---------- Source material ----------

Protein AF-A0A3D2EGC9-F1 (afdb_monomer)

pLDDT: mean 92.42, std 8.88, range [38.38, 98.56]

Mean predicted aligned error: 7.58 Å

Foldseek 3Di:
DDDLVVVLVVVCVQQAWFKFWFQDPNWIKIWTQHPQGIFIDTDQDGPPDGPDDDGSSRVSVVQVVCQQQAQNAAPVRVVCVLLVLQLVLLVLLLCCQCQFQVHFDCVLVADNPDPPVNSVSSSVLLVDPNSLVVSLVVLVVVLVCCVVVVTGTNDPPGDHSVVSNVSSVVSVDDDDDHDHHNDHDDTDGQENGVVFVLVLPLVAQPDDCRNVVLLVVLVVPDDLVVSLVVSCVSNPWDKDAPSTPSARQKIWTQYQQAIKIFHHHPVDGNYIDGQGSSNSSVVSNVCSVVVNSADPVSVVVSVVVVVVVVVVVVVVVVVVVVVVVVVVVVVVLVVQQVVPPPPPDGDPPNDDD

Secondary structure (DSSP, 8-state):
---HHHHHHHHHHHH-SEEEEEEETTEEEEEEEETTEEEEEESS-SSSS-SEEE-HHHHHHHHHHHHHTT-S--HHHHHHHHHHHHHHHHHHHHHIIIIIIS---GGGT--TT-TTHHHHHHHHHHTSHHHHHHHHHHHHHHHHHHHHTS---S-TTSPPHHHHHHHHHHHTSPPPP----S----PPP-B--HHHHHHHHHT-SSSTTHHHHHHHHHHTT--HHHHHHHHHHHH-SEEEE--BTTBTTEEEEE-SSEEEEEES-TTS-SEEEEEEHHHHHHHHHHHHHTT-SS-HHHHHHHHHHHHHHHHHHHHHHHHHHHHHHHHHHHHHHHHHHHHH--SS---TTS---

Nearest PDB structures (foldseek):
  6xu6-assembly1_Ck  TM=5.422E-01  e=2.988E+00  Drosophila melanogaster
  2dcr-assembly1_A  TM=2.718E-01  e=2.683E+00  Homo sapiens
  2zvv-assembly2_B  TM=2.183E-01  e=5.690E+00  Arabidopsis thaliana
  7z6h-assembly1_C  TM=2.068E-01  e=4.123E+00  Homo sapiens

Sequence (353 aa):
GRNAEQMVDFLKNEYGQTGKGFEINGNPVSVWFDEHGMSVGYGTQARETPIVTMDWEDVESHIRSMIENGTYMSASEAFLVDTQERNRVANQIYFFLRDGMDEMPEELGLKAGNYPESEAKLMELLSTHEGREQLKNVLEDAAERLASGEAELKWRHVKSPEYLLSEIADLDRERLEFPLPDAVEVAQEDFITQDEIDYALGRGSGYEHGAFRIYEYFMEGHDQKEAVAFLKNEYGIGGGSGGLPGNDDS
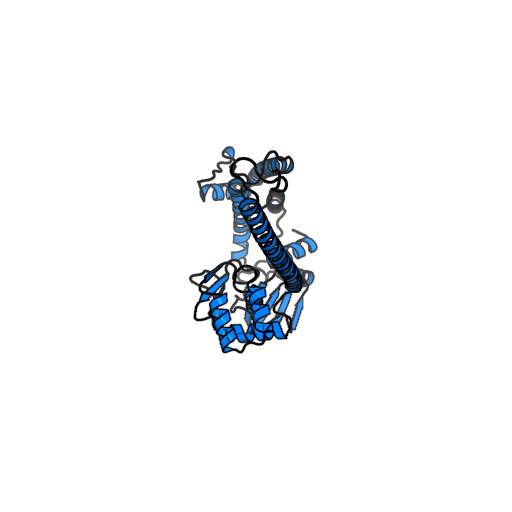HNEHDGKGIRLEKGSYGNPYAKVLLNWNVVEKRLRALIKEDKYLSPQGKKNYKAYKEEQAEKARQRELSRLEHGQRLECKKDIEALIAEKFNGFVLPRNTADE

Structure (mmCIF, N/CA/C/O backbone):
data_AF-A0A3D2EGC9-F1
#
_entry.id   AF-A0A3D2EGC9-F1
#
loop_
_atom_site.group_PDB
_atom_site.id
_atom_site.type_symbol
_atom_site.label_atom_id
_atom_site.label_alt_id
_atom_site.label_comp_id
_atom_site.label_asym_id
_atom_site.label_entity_id
_atom_site.label_seq_id
_atom_site.pdbx_PDB_ins_code
_atom_site.Cartn_x
_atom_site.Cartn_y
_atom_site.Cartn_z
_atom_site.occupancy
_atom_site.B_iso_or_equiv
_atom_site.auth_seq_id
_atom_site.auth_comp_id
_atom_site.auth_asym_id
_atom_site.auth_atom_id
_atom_site.pdbx_PDB_model_num
ATOM 1 N N . GLY A 1 1 ? -25.469 -4.575 12.708 1.00 69.12 1 GLY A N 1
ATOM 2 C CA . GLY A 1 1 ? -24.399 -4.706 11.691 1.00 69.12 1 GLY A CA 1
ATOM 3 C C . GLY A 1 1 ? -24.587 -3.714 10.551 1.00 69.12 1 GLY A C 1
ATOM 4 O O . GLY A 1 1 ? -25.648 -3.102 10.469 1.00 69.12 1 GLY A O 1
ATOM 5 N N . ARG A 1 2 ? -23.564 -3.530 9.705 1.00 81.25 2 ARG A N 1
ATOM 6 C CA . ARG A 1 2 ? -23.654 -2.772 8.439 1.00 81.25 2 ARG A CA 1
ATOM 7 C C . ARG A 1 2 ? -24.508 -3.544 7.413 1.00 81.25 2 ARG A C 1
ATOM 9 O O . ARG A 1 2 ? -24.633 -4.766 7.519 1.00 81.25 2 ARG A O 1
ATOM 16 N N . ASN A 1 3 ? -25.136 -2.844 6.467 1.00 88.00 3 ASN A N 1
ATOM 17 C CA . ASN A 1 3 ? -25.897 -3.487 5.385 1.00 88.00 3 ASN A CA 1
ATOM 18 C C . ASN A 1 3 ? -24.959 -4.004 4.265 1.00 88.00 3 ASN A C 1
ATOM 20 O O . ASN A 1 3 ? -23.750 -3.803 4.342 1.00 88.00 3 ASN A O 1
ATOM 24 N N . ALA A 1 4 ? -25.500 -4.705 3.261 1.00 91.00 4 ALA A N 1
ATOM 25 C CA . ALA A 1 4 ? -24.697 -5.318 2.194 1.00 91.00 4 ALA A CA 1
ATOM 26 C C . ALA A 1 4 ? -23.921 -4.288 1.357 1.00 91.00 4 ALA A C 1
ATOM 28 O O . ALA A 1 4 ? -22.727 -4.452 1.150 1.00 91.00 4 ALA A O 1
ATOM 29 N N . GLU A 1 5 ? -24.558 -3.184 0.964 1.00 92.25 5 GLU A N 1
ATOM 30 C CA . GLU A 1 5 ? -23.918 -2.104 0.196 1.00 92.25 5 GLU A CA 1
ATOM 31 C C . GLU A 1 5 ? -22.743 -1.480 0.968 1.00 92.25 5 GLU A C 1
ATOM 33 O O . GLU A 1 5 ? -21.633 -1.362 0.457 1.00 92.25 5 GLU A O 1
ATOM 38 N N . GLN A 1 6 ? -22.946 -1.195 2.257 1.00 91.00 6 GLN A N 1
ATOM 39 C CA . GLN A 1 6 ? -21.891 -0.706 3.146 1.00 91.00 6 GLN A CA 1
ATOM 40 C C . GLN A 1 6 ? -20.751 -1.719 3.329 1.00 91.00 6 GLN A C 1
ATOM 42 O O . GLN A 1 6 ? -19.612 -1.321 3.571 1.00 91.00 6 GLN A O 1
ATOM 47 N N . MET A 1 7 ? -21.048 -3.021 3.268 1.00 93.75 7 MET A N 1
ATOM 48 C CA . MET A 1 7 ? -20.041 -4.075 3.386 1.00 93.75 7 MET A CA 1
ATOM 49 C C . MET A 1 7 ? -19.240 -4.240 2.093 1.00 93.75 7 MET A C 1
ATOM 51 O O . MET A 1 7 ? -18.027 -4.404 2.153 1.00 93.75 7 MET A O 1
ATOM 55 N N . VAL A 1 8 ? -19.889 -4.119 0.935 1.00 96.62 8 VAL A N 1
ATOM 56 C CA . VAL A 1 8 ? -19.231 -4.079 -0.377 1.00 96.62 8 VAL A CA 1
ATOM 57 C C . VAL A 1 8 ? -18.201 -2.949 -0.425 1.00 96.62 8 VAL A C 1
ATOM 59 O O . VAL A 1 8 ? -17.046 -3.186 -0.776 1.00 96.62 8 VAL A O 1
ATOM 62 N N . ASP A 1 9 ? -18.580 -1.739 -0.009 1.00 94.00 9 ASP A N 1
ATOM 63 C CA . ASP A 1 9 ? -17.660 -0.595 0.026 1.00 94.00 9 ASP A CA 1
ATOM 64 C C . ASP A 1 9 ? -16.525 -0.787 1.038 1.00 94.00 9 ASP A C 1
ATOM 66 O O . ASP A 1 9 ? -15.384 -0.396 0.786 1.00 94.00 9 ASP A O 1
ATOM 70 N N . PHE A 1 10 ? -16.812 -1.418 2.177 1.00 92.38 10 PHE A N 1
ATOM 71 C CA . PHE A 1 10 ? -15.786 -1.781 3.148 1.00 92.38 10 PHE A CA 1
ATOM 72 C C . PHE A 1 10 ? -14.768 -2.767 2.554 1.00 92.38 10 PHE A C 1
ATOM 74 O O . PHE A 1 10 ? -13.572 -2.494 2.599 1.00 92.38 10 PHE A O 1
ATOM 81 N N . LEU A 1 11 ? -15.227 -3.861 1.938 1.00 95.31 11 LEU A N 1
ATOM 82 C CA . LEU A 1 11 ? -14.360 -4.886 1.349 1.00 95.31 11 LEU A CA 1
ATOM 83 C C . LEU A 1 11 ? -13.517 -4.334 0.193 1.00 95.31 11 LEU A C 1
ATOM 85 O O . LEU A 1 11 ? -12.319 -4.609 0.135 1.00 95.31 11 LEU A O 1
ATOM 89 N N . LYS A 1 12 ? -14.106 -3.496 -0.672 1.00 94.75 12 LYS A N 1
ATOM 90 C CA . LYS A 1 12 ? -13.386 -2.773 -1.737 1.00 94.75 12 LYS A CA 1
ATOM 91 C C . LYS A 1 12 ? -12.187 -2.002 -1.190 1.00 94.75 12 LYS A C 1
ATOM 93 O O . LYS A 1 12 ? -11.099 -2.063 -1.758 1.00 94.75 12 LYS A O 1
ATOM 98 N N . ASN A 1 13 ? -12.391 -1.276 -0.092 1.00 91.25 13 ASN A N 1
ATOM 99 C CA . ASN A 1 13 ? -11.347 -0.465 0.528 1.00 91.25 13 ASN A CA 1
ATOM 100 C C . ASN A 1 13 ? -10.311 -1.311 1.276 1.00 91.25 13 ASN A C 1
ATOM 102 O O . ASN A 1 13 ? -9.131 -0.977 1.237 1.00 91.25 13 ASN A O 1
ATOM 106 N N . GLU A 1 14 ? -10.745 -2.388 1.932 1.00 91.25 14 GLU A N 1
ATOM 107 C CA . GLU A 1 14 ? -9.873 -3.257 2.726 1.00 91.25 14 GLU A CA 1
ATOM 108 C C . GLU A 1 14 ? -8.910 -4.063 1.845 1.00 91.25 14 GLU A C 1
ATOM 110 O O . GLU A 1 14 ? -7.716 -4.139 2.119 1.00 91.25 14 GLU A O 1
ATOM 115 N N . TYR A 1 15 ? -9.411 -4.642 0.751 1.00 92.50 15 TYR A N 1
ATOM 116 C CA . TYR A 1 15 ? -8.587 -5.426 -0.172 1.00 92.50 15 TYR A CA 1
ATOM 117 C C . TYR A 1 15 ? -7.824 -4.548 -1.169 1.00 92.50 15 TYR A C 1
ATOM 119 O O . TYR A 1 15 ? -6.694 -4.872 -1.545 1.00 92.50 15 TYR A O 1
ATOM 127 N N . GLY A 1 16 ? -8.440 -3.451 -1.624 1.00 93.31 16 GLY A N 1
ATOM 128 C CA . GLY A 1 16 ? -7.870 -2.557 -2.624 1.00 93.31 16 GLY A CA 1
ATOM 129 C C . GLY A 1 16 ? -7.440 -3.294 -3.896 1.00 93.31 16 GLY A C 1
ATOM 130 O O . GLY A 1 16 ? -8.162 -4.127 -4.440 1.00 93.31 16 GLY A O 1
ATOM 131 N N . GLN A 1 17 ? -6.239 -2.969 -4.378 1.00 93.75 17 GLN A N 1
ATOM 132 C CA . GLN A 1 17 ? -5.591 -3.703 -5.459 1.00 93.75 17 GLN A CA 1
ATOM 133 C C . GLN A 1 17 ? -4.478 -4.571 -4.879 1.00 93.75 17 GLN A C 1
ATOM 135 O O . GLN A 1 17 ? -3.525 -4.028 -4.323 1.00 93.75 17 GLN A O 1
ATOM 140 N N . THR A 1 18 ? -4.569 -5.894 -5.017 1.00 95.44 18 THR A N 1
ATOM 141 C CA . THR A 1 18 ? -3.545 -6.820 -4.509 1.00 95.44 18 THR A CA 1
ATOM 142 C C . THR A 1 18 ? -3.631 -8.196 -5.167 1.00 95.44 18 THR A C 1
ATOM 144 O O . THR A 1 18 ? -4.673 -8.573 -5.702 1.00 95.44 18 THR A O 1
ATOM 147 N N . GLY A 1 19 ? -2.538 -8.958 -5.117 1.00 95.56 19 GLY A N 1
ATOM 148 C CA . GLY A 1 19 ? -2.494 -10.350 -5.555 1.00 95.56 19 GLY A CA 1
ATOM 149 C C . GLY A 1 19 ? -2.105 -11.293 -4.420 1.00 95.56 19 GLY A C 1
ATOM 150 O O . GLY A 1 19 ? -1.443 -10.892 -3.461 1.00 95.56 19 GLY A O 1
ATOM 151 N N . LYS A 1 20 ? -2.534 -12.552 -4.522 1.00 95.62 20 LYS A N 1
ATOM 152 C CA . LYS A 1 20 ? -2.196 -13.623 -3.574 1.00 95.62 20 LYS A CA 1
ATOM 153 C C . LYS A 1 20 ? -1.990 -14.938 -4.320 1.00 95.62 20 LYS A C 1
ATOM 155 O O . LYS A 1 20 ? -2.838 -15.320 -5.128 1.00 95.62 20 LYS A O 1
ATOM 160 N N . GLY A 1 21 ? -0.875 -15.617 -4.062 1.00 96.25 21 GLY A N 1
ATOM 161 C CA . GLY A 1 21 ? -0.565 -16.928 -4.631 1.00 96.25 21 GLY A CA 1
ATOM 162 C C . GLY A 1 21 ? -0.678 -18.038 -3.592 1.00 96.25 21 GLY A C 1
ATOM 163 O O . GLY A 1 21 ? -0.129 -17.916 -2.502 1.00 96.25 21 GLY A O 1
ATOM 164 N N . PHE A 1 22 ? -1.357 -19.126 -3.938 1.00 95.88 22 PHE A N 1
ATOM 165 C CA . PHE A 1 22 ? -1.587 -20.285 -3.076 1.00 95.88 22 PHE A CA 1
ATOM 166 C C . PHE A 1 22 ? -1.185 -21.579 -3.785 1.00 95.88 22 PHE A C 1
ATOM 168 O O . PHE A 1 22 ? -1.404 -21.729 -4.988 1.00 95.88 22 PHE A O 1
ATOM 175 N N . GLU A 1 23 ? -0.667 -22.550 -3.047 1.00 94.50 23 GLU A N 1
ATOM 176 C CA . GLU A 1 23 ? -0.462 -23.916 -3.513 1.00 94.50 23 GLU A CA 1
ATOM 177 C C . GLU A 1 23 ? -1.594 -24.814 -3.000 1.00 94.50 23 GLU A C 1
ATOM 179 O O . GLU A 1 23 ? -1.613 -25.269 -1.858 1.00 94.50 23 GLU A O 1
ATOM 184 N N . ILE A 1 24 ? -2.558 -25.110 -3.872 1.00 92.12 24 ILE A N 1
ATOM 185 C CA . ILE A 1 24 ? -3.711 -25.947 -3.531 1.00 92.12 24 ILE A CA 1
ATOM 186 C C . ILE A 1 24 ? -3.511 -27.327 -4.151 1.00 92.12 24 ILE A C 1
ATOM 188 O O . ILE A 1 24 ? -3.504 -27.489 -5.374 1.00 92.12 24 ILE A O 1
ATOM 192 N N . ASN A 1 25 ? -3.356 -28.349 -3.305 1.00 91.06 25 ASN A N 1
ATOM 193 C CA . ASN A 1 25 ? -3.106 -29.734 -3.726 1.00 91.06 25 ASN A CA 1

----------

■ Work instructions ■
Look above for the line holding "ATOM 130 O O", then set down exactly that line and every line after it up to and including the line holding "ATOM 140 N N", with nothing else.

■ Answer area ■
ATOM 130 O O . GLY A 1 16 ? -8.162 -4.127 -4.440 1.00 93.31 16 GLY A O 1
ATOM 131 N N . GLN A 1 17 ? -6.239 -2.969 -4.378 1.00 93.75 17 GLN A N 1
ATOM 132 C CA . GLN A 1 17 ? -5.591 -3.703 -5.459 1.00 93.75 17 GLN A CA 1
ATOM 133 C C . GLN A 1 17 ? -4.478 -4.571 -4.879 1.00 93.75 17 GLN A C 1
ATOM 135 O O . GLN A 1 17 ? -3.525 -4.028 -4.323 1.00 93.75 17 GLN A O 1
ATOM 140 N N . THR A 1 18 ? -4.569 -5.894 -5.017 1.00 95.44 18 THR A N 1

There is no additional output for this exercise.